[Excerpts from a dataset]
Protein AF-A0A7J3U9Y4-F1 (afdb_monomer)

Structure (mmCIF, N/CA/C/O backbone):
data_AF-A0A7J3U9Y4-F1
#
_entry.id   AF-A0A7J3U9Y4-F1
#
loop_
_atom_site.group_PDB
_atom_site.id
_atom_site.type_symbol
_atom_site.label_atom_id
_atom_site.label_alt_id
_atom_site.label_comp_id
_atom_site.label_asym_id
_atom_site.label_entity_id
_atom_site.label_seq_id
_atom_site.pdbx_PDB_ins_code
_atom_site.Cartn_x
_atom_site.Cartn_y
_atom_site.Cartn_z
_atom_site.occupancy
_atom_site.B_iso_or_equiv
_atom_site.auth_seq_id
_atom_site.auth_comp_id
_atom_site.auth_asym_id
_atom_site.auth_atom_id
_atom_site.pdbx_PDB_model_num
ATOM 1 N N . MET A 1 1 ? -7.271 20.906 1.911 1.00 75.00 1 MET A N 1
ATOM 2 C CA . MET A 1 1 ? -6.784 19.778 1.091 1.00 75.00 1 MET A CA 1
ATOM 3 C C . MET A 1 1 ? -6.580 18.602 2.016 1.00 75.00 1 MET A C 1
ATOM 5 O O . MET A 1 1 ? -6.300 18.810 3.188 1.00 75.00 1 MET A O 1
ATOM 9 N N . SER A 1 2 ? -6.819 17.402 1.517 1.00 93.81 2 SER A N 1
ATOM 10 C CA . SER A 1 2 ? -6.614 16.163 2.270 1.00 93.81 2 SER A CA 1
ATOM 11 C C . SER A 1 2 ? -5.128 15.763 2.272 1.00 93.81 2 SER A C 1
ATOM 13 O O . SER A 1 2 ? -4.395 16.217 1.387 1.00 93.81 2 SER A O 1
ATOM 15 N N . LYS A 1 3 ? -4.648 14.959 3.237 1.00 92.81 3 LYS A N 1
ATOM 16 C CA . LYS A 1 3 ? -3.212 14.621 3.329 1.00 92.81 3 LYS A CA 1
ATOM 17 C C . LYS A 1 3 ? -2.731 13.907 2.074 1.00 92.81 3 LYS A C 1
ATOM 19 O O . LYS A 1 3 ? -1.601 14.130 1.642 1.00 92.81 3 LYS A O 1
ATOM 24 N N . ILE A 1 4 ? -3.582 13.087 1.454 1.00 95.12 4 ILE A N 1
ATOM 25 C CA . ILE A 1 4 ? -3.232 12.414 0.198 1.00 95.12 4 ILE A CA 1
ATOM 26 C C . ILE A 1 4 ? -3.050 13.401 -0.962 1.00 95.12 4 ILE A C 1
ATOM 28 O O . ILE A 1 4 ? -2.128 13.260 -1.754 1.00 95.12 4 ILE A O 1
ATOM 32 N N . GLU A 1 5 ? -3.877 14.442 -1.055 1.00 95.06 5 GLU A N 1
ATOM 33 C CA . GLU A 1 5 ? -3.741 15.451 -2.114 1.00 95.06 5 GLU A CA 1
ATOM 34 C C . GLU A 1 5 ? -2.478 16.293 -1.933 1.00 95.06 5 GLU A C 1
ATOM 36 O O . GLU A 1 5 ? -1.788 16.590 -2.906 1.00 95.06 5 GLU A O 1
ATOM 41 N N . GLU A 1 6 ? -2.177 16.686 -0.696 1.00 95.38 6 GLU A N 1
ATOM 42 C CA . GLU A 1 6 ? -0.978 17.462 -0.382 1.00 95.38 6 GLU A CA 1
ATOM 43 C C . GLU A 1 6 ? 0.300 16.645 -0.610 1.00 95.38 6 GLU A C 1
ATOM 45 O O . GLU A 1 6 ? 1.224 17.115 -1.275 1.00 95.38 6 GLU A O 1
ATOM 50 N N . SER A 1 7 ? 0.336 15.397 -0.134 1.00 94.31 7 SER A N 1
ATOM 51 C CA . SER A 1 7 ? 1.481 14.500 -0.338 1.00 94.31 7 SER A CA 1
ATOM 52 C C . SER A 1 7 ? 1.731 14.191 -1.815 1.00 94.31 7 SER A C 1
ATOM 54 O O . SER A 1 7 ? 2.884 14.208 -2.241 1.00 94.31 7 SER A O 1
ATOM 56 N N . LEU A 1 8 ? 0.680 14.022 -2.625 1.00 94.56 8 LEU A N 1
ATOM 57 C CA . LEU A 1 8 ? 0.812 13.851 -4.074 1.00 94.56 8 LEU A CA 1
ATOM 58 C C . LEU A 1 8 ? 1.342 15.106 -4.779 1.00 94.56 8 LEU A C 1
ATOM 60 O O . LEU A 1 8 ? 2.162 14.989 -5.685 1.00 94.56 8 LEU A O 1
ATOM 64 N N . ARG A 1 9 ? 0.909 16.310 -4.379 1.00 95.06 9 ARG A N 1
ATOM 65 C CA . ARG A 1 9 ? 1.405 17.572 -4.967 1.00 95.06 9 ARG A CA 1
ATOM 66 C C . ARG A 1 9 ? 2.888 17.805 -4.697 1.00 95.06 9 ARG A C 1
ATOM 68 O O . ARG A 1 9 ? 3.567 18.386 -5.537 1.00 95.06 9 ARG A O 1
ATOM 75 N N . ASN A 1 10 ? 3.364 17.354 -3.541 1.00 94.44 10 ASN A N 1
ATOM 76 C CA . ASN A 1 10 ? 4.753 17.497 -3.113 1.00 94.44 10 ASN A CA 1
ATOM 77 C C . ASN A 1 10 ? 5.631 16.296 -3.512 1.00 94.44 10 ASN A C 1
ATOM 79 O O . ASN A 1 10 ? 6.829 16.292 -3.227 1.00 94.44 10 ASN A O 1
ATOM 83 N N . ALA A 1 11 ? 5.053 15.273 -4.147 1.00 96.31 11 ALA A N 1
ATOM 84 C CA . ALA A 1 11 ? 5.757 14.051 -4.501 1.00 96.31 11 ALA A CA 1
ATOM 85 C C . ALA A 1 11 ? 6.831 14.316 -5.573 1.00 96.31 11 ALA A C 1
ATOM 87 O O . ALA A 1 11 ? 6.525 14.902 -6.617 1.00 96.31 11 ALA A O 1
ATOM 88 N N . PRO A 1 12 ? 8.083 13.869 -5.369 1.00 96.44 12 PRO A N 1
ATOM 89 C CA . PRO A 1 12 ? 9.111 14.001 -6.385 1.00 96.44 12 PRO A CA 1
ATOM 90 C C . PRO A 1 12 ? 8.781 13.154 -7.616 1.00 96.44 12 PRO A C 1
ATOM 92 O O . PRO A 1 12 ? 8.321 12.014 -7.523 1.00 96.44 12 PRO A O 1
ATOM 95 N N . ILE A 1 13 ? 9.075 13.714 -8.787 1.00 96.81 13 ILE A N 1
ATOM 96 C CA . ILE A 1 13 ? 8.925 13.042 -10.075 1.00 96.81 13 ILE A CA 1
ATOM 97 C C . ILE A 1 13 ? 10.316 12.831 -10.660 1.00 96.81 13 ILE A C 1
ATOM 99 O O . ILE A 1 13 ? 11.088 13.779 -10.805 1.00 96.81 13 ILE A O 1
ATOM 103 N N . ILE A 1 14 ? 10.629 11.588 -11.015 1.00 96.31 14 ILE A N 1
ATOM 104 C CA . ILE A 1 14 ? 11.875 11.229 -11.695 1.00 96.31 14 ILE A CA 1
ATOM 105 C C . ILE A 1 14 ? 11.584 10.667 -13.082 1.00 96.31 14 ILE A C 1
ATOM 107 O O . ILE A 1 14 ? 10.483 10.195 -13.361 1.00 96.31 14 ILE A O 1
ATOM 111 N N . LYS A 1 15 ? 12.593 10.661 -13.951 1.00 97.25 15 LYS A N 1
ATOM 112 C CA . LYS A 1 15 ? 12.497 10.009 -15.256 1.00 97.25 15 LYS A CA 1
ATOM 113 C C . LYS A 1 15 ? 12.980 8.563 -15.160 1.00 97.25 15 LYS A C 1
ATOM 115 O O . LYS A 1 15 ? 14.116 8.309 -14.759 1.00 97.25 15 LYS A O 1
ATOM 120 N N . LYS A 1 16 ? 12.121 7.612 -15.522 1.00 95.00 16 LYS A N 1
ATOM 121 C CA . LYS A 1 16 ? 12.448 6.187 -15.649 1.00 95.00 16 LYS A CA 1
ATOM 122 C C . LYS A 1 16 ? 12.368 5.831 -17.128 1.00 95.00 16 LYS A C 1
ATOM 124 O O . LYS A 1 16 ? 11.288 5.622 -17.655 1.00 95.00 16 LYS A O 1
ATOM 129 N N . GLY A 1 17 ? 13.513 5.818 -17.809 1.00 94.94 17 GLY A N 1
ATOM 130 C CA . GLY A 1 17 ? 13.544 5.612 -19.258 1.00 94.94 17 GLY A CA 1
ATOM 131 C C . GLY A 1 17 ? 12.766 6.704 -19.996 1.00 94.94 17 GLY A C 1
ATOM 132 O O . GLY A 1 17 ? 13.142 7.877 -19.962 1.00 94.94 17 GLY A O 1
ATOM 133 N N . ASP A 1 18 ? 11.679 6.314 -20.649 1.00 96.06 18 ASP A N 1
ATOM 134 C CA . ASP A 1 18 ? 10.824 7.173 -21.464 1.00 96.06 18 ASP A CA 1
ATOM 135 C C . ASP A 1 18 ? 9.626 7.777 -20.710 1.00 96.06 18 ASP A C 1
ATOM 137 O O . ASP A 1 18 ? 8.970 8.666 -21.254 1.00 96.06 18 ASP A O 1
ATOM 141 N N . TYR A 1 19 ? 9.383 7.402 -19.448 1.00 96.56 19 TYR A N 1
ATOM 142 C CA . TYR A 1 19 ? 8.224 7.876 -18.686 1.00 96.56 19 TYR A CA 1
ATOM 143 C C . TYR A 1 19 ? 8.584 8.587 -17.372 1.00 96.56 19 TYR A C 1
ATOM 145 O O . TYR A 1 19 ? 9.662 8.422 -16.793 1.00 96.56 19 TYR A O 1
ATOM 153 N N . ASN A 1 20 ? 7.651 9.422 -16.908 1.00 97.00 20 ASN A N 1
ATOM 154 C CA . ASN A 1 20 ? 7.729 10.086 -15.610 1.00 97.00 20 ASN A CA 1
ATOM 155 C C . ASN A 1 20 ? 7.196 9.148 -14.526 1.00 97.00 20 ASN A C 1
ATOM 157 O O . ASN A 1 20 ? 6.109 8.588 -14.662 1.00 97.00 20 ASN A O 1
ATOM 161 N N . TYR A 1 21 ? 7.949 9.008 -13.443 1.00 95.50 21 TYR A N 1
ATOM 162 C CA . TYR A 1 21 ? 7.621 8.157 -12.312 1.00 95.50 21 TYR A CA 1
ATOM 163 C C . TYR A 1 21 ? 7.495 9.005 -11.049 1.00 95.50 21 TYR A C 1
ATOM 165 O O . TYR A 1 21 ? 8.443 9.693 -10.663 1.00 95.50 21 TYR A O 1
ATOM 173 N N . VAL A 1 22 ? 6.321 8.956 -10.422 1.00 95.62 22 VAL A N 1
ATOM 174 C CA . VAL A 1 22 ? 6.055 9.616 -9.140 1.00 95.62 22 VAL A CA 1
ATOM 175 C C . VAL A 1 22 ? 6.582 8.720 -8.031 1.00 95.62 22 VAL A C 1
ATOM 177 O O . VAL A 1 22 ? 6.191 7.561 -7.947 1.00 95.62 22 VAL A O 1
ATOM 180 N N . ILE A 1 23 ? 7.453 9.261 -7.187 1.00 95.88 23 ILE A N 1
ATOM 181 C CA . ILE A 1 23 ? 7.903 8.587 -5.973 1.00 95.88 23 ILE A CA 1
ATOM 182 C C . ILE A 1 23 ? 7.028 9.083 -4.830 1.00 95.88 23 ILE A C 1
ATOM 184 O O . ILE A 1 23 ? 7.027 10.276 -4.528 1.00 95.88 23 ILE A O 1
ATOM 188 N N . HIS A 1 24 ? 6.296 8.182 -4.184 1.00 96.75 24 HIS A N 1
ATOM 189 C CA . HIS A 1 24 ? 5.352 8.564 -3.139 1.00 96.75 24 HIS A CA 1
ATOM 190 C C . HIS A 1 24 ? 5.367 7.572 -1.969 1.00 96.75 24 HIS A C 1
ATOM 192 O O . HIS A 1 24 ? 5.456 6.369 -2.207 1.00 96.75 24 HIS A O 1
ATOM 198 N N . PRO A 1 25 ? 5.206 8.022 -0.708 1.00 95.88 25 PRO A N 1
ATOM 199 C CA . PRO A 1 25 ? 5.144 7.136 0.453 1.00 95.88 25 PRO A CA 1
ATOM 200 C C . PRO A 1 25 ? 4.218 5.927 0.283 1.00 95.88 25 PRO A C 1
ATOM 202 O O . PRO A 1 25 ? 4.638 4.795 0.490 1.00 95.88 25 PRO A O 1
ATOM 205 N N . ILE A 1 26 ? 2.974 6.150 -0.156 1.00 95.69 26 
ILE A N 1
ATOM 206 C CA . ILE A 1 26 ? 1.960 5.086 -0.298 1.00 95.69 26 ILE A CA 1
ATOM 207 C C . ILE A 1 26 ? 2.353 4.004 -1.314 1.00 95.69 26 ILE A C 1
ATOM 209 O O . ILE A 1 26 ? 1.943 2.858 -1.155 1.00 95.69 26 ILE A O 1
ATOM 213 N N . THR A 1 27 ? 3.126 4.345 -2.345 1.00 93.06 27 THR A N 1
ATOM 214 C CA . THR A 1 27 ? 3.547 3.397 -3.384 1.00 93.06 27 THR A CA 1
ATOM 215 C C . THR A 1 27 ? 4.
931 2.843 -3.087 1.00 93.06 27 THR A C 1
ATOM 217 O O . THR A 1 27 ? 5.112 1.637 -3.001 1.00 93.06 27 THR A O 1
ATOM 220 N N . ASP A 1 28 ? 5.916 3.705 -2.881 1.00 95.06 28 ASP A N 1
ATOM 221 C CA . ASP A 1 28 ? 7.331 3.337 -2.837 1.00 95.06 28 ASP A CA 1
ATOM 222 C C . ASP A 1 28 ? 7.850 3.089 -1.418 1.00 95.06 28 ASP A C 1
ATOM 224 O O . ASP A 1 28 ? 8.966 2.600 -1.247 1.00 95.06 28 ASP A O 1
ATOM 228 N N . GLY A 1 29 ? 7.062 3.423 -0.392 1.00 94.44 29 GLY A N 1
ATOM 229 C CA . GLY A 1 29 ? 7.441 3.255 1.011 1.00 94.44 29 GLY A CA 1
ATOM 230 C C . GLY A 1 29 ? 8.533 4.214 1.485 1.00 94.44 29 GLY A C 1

▶ [TRY IT]: Word for word, restate the lines above from the line containing "ATOM 58 C C" through the line containing "ATOM 83 N N", with both included and nothing else.

▶ [TASK ANSWER]:
ATOM 58 C C . LEU A 1 8 ? 1.342 15.106 -4.779 1.00 94.56 8 LEU A C 1
ATOM 60 O O . LEU A 1 8 ? 2.162 14.989 -5.685 1.00 94.56 8 LEU A O 1
ATOM 64 N N . ARG A 1 9 ? 0.909 16.310 -4.379 1.00 95.06 9 ARG A N 1
ATOM 65 C CA . ARG A 1 9 ? 1.405 17.572 -4.967 1.00 95.06 9 ARG A CA 1
ATOM 66 C C . ARG A 1 9 ? 2.888 17.805 -4.697 1.00 95.06 9 ARG A C 1
ATOM 68 O O . ARG A 1 9 ? 3.567 18.386 -5.537 1.00 95.06 9 ARG A O 1
ATOM 75 N N . ASN A 1 10 ? 3.364 17.354 -3.541 1.00 94.44 10 ASN A N 1
ATOM 76 C CA . ASN A 1 10 ? 4.753 17.497 -3.113 1.00 94.44 10 ASN A CA 1
ATOM 77 C C . ASN A 1 10 ? 5.631 16.296 -3.512 1.00 94.44 10 ASN A C 1
ATOM 79 O O . ASN A 1 10 ? 6.829 16.292 -3.227 1.00 94.44 10 ASN A O 1
ATOM 83 N N . ALA A 1 11 ? 5.053 15.273 -4.147 1.00 96.31 11 ALA A N 1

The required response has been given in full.